The water cooled, Shel settled herself back, eyes closed. So this is where the future starts, she thought. With a beating. A scalding dunk in the healing tub. She watched as Abatangelo wiped flecks of blood from the porcelain. Regarding her body, she detected swelling here and there, but he’d rid her scratches of infection; they were neat white seams. Her skin flushed. My Little Miracle Worker, she thought. Unaware that she was watching, he searched inside her purse until he came across a perfume bottle. He added several drops to the tub water.

“I’m assuming you’ll tell me,” she said finally, flicking tepid water at him, “where it was you picked up your medicine.”

He sat down on the floor and peeled off his shirt and trousers. In only his shorts, T-shirt and scapular he answered her finally with, “You grow up Italian, you learn how to take a beating.”

She shook her head and laughed. “That’s an answer?”

Abatangelo shrugged and poured himself three fingers of vodka.

Shel said, “And after your daily lesson- your mother, she did this for you?”

“No,” he said.

Her eyes softened. “Who?”

“Aunt Nina. My father’s sister. She was the designated guilt bearer of the family.”

She watched him turn away, busy himself. Until you took over, she thought, thinking better of saying it out loud. There simply was no limit to the burden he’d shoulder, as long it was for someone he loved. And if there was one thing to be said for Daniel Sebastian Abatangelo, she thought, it was this: The man loved.

“You look good,” she told him.

He shrugged and drank.

“No, don’t be like that. You look good.”

Her words slurred from the swelling. She eased back, closing her eyes again. The ridiculous songs he’d sung for her echoed in her head, making her smile. And yet a suspicion came over her quickly- tomorrow would never redeem today, not even with Danny there. The future did not start here after all, just more of the same. I am, she thought, depressed. Her heart sank in an utterly familiar way and she looked at Abatangelo as though to ask him to stop it, stop this feeling.

“Hey,” she whispered. He did not hear her.
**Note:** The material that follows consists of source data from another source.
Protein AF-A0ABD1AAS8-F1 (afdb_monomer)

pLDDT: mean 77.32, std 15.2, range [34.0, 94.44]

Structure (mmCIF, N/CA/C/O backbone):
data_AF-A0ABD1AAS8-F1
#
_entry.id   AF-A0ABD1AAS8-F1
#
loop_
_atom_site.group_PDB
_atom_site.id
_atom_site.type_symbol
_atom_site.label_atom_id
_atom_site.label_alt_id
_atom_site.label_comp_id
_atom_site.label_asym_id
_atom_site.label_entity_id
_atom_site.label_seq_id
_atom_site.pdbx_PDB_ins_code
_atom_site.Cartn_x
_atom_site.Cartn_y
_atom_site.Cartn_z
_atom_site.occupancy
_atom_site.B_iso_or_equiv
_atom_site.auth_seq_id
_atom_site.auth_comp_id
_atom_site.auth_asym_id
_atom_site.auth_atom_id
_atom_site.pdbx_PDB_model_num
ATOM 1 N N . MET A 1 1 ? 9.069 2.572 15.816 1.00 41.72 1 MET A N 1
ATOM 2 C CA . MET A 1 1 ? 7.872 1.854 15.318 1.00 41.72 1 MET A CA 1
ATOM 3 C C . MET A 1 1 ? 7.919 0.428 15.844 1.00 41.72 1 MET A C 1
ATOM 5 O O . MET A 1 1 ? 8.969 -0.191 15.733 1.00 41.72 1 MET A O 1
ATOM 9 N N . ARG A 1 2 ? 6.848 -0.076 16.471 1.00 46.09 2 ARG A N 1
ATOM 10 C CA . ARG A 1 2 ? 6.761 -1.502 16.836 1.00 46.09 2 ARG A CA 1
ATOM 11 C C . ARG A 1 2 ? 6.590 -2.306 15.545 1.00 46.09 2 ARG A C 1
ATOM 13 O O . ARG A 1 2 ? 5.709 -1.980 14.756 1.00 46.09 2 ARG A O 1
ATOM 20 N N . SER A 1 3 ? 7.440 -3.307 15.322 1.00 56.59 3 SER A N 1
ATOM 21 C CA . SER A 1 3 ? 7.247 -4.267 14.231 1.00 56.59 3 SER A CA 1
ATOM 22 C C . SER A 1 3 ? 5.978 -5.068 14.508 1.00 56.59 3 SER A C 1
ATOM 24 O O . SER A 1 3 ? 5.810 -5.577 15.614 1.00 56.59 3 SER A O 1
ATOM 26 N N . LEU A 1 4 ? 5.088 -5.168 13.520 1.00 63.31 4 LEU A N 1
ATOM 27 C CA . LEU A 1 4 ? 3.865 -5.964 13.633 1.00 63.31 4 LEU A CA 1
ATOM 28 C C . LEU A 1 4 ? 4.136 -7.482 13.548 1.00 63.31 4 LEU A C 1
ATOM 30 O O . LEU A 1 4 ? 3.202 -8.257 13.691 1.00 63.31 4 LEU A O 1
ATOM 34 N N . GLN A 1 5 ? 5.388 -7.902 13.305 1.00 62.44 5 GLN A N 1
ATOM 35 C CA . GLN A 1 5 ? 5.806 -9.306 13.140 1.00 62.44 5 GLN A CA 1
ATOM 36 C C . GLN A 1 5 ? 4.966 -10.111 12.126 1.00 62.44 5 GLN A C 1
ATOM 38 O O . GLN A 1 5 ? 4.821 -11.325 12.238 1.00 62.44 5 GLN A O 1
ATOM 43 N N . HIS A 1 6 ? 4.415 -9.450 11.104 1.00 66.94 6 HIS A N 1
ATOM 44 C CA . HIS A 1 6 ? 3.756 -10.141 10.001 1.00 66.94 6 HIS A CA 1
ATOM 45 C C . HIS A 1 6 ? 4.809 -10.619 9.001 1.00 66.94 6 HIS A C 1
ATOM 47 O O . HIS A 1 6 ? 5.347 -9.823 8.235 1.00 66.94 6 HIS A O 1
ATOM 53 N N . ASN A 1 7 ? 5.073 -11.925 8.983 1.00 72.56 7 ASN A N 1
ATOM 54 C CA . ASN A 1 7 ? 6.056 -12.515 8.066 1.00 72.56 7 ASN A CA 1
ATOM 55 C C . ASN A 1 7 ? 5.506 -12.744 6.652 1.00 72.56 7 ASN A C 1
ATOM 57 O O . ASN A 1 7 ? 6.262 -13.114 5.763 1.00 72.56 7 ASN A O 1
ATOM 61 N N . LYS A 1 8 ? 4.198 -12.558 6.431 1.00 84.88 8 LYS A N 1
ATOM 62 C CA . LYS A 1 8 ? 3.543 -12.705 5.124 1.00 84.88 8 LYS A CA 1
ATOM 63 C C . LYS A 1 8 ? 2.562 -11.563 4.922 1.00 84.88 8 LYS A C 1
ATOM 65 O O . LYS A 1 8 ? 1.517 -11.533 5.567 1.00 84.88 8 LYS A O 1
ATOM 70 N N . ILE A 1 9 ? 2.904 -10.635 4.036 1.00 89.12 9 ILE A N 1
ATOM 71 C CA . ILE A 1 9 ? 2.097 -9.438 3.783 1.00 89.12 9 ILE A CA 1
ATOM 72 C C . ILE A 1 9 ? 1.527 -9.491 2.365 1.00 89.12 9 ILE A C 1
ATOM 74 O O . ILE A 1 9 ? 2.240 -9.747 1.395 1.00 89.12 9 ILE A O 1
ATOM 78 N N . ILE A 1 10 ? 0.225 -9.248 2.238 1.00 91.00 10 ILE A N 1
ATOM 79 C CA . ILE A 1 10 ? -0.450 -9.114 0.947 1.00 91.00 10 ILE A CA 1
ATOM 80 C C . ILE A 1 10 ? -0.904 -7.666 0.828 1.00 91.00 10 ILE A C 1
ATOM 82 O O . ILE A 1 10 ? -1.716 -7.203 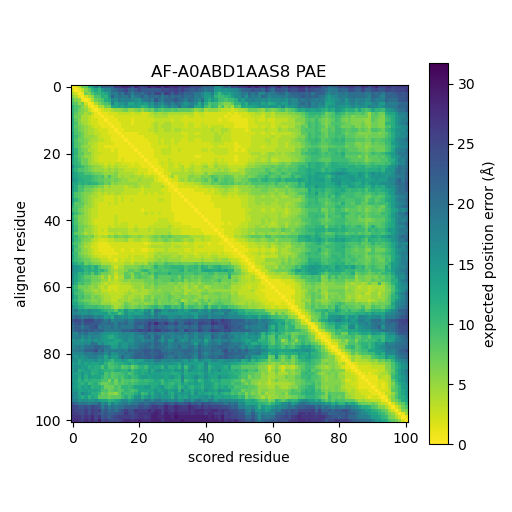1.623 1.00 91.00 10 ILE A O 1
ATOM 86 N N . PHE A 1 11 ? -0.363 -6.958 -0.157 1.00 91.88 11 PHE A N 1
ATOM 87 C CA . PHE A 1 11 ? -0.820 -5.628 -0.528 1.00 91.88 11 PHE A CA 1
ATOM 88 C C . PHE A 1 11 ? -1.851 -5.748 -1.645 1.00 91.88 11 PHE A C 1
ATOM 90 O O . PHE 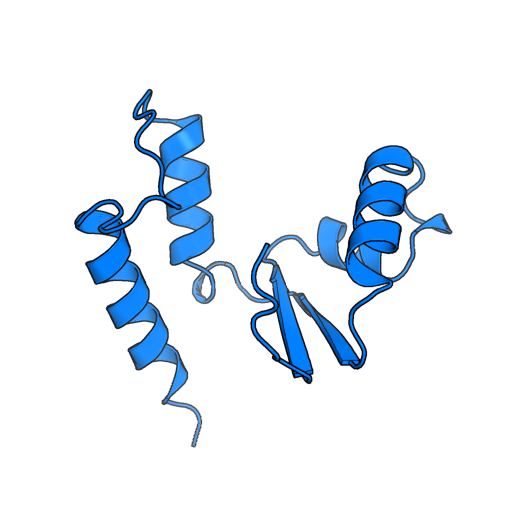A 1 11 ? -1.603 -6.386 -2.670 1.00 91.88 11 PHE A O 1
ATOM 97 N N . GLU A 1 12 ? -2.996 -5.106 -1.472 1.00 92.38 12 GLU A N 1
ATOM 98 C CA . GLU A 1 12 ? -4.050 -5.086 -2.478 1.00 92.38 12 GLU A CA 1
ATOM 99 C C . GLU A 1 12 ? -4.285 -3.657 -2.949 1.00 92.38 12 GLU A C 1
ATOM 101 O O . GLU A 1 12 ? -4.371 -2.720 -2.153 1.00 92.38 12 GLU A O 1
ATOM 106 N N . SER A 1 13 ? -4.371 -3.477 -4.264 1.00 90.12 13 SER A N 1
ATOM 107 C CA . SER A 1 13 ? -4.637 -2.176 -4.865 1.00 90.12 13 SER A CA 1
ATOM 108 C C . SER A 1 13 ? -5.681 -2.302 -5.956 1.00 90.12 13 SER A C 1
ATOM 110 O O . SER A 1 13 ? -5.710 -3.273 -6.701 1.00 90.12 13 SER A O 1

She pictured Frank reeling room to room, clutching his head, rehearsing his sotted apologies, waiting for her to reappear so he could shower them on her. God help me, she thought. Is there a word in the language, she wondered, in any language, for someone as hell-bent as I’ve been to do the right thing, someone committed to real charity, not lip service, the Good Samaritan and all that, someone who put her own life aside to care for someone else, some lowly forgotten other, the least of my brethren- is there a word for someone who does all that, does it for years, only to see it crushed in three weeks’ time, carried away by a bitter wind of insanity, cruelty, and death? Yeah, she thought, there’s a word. And it’s nothing grand or tragic. The word is “depressed.”

A thread of bile slithered up into her throat. Abatangelo eyed her curiously as she spat toward the toilet.

“Freshen that up?” he asked, nodding to her glass.

She worked her tongue to rid her mouth of the taste of her sputum. “Keep it cold, keep it coming,” she said, holding out her glass.

Abatangelo obliged, the liquor poured happily. “Thank you,” she said.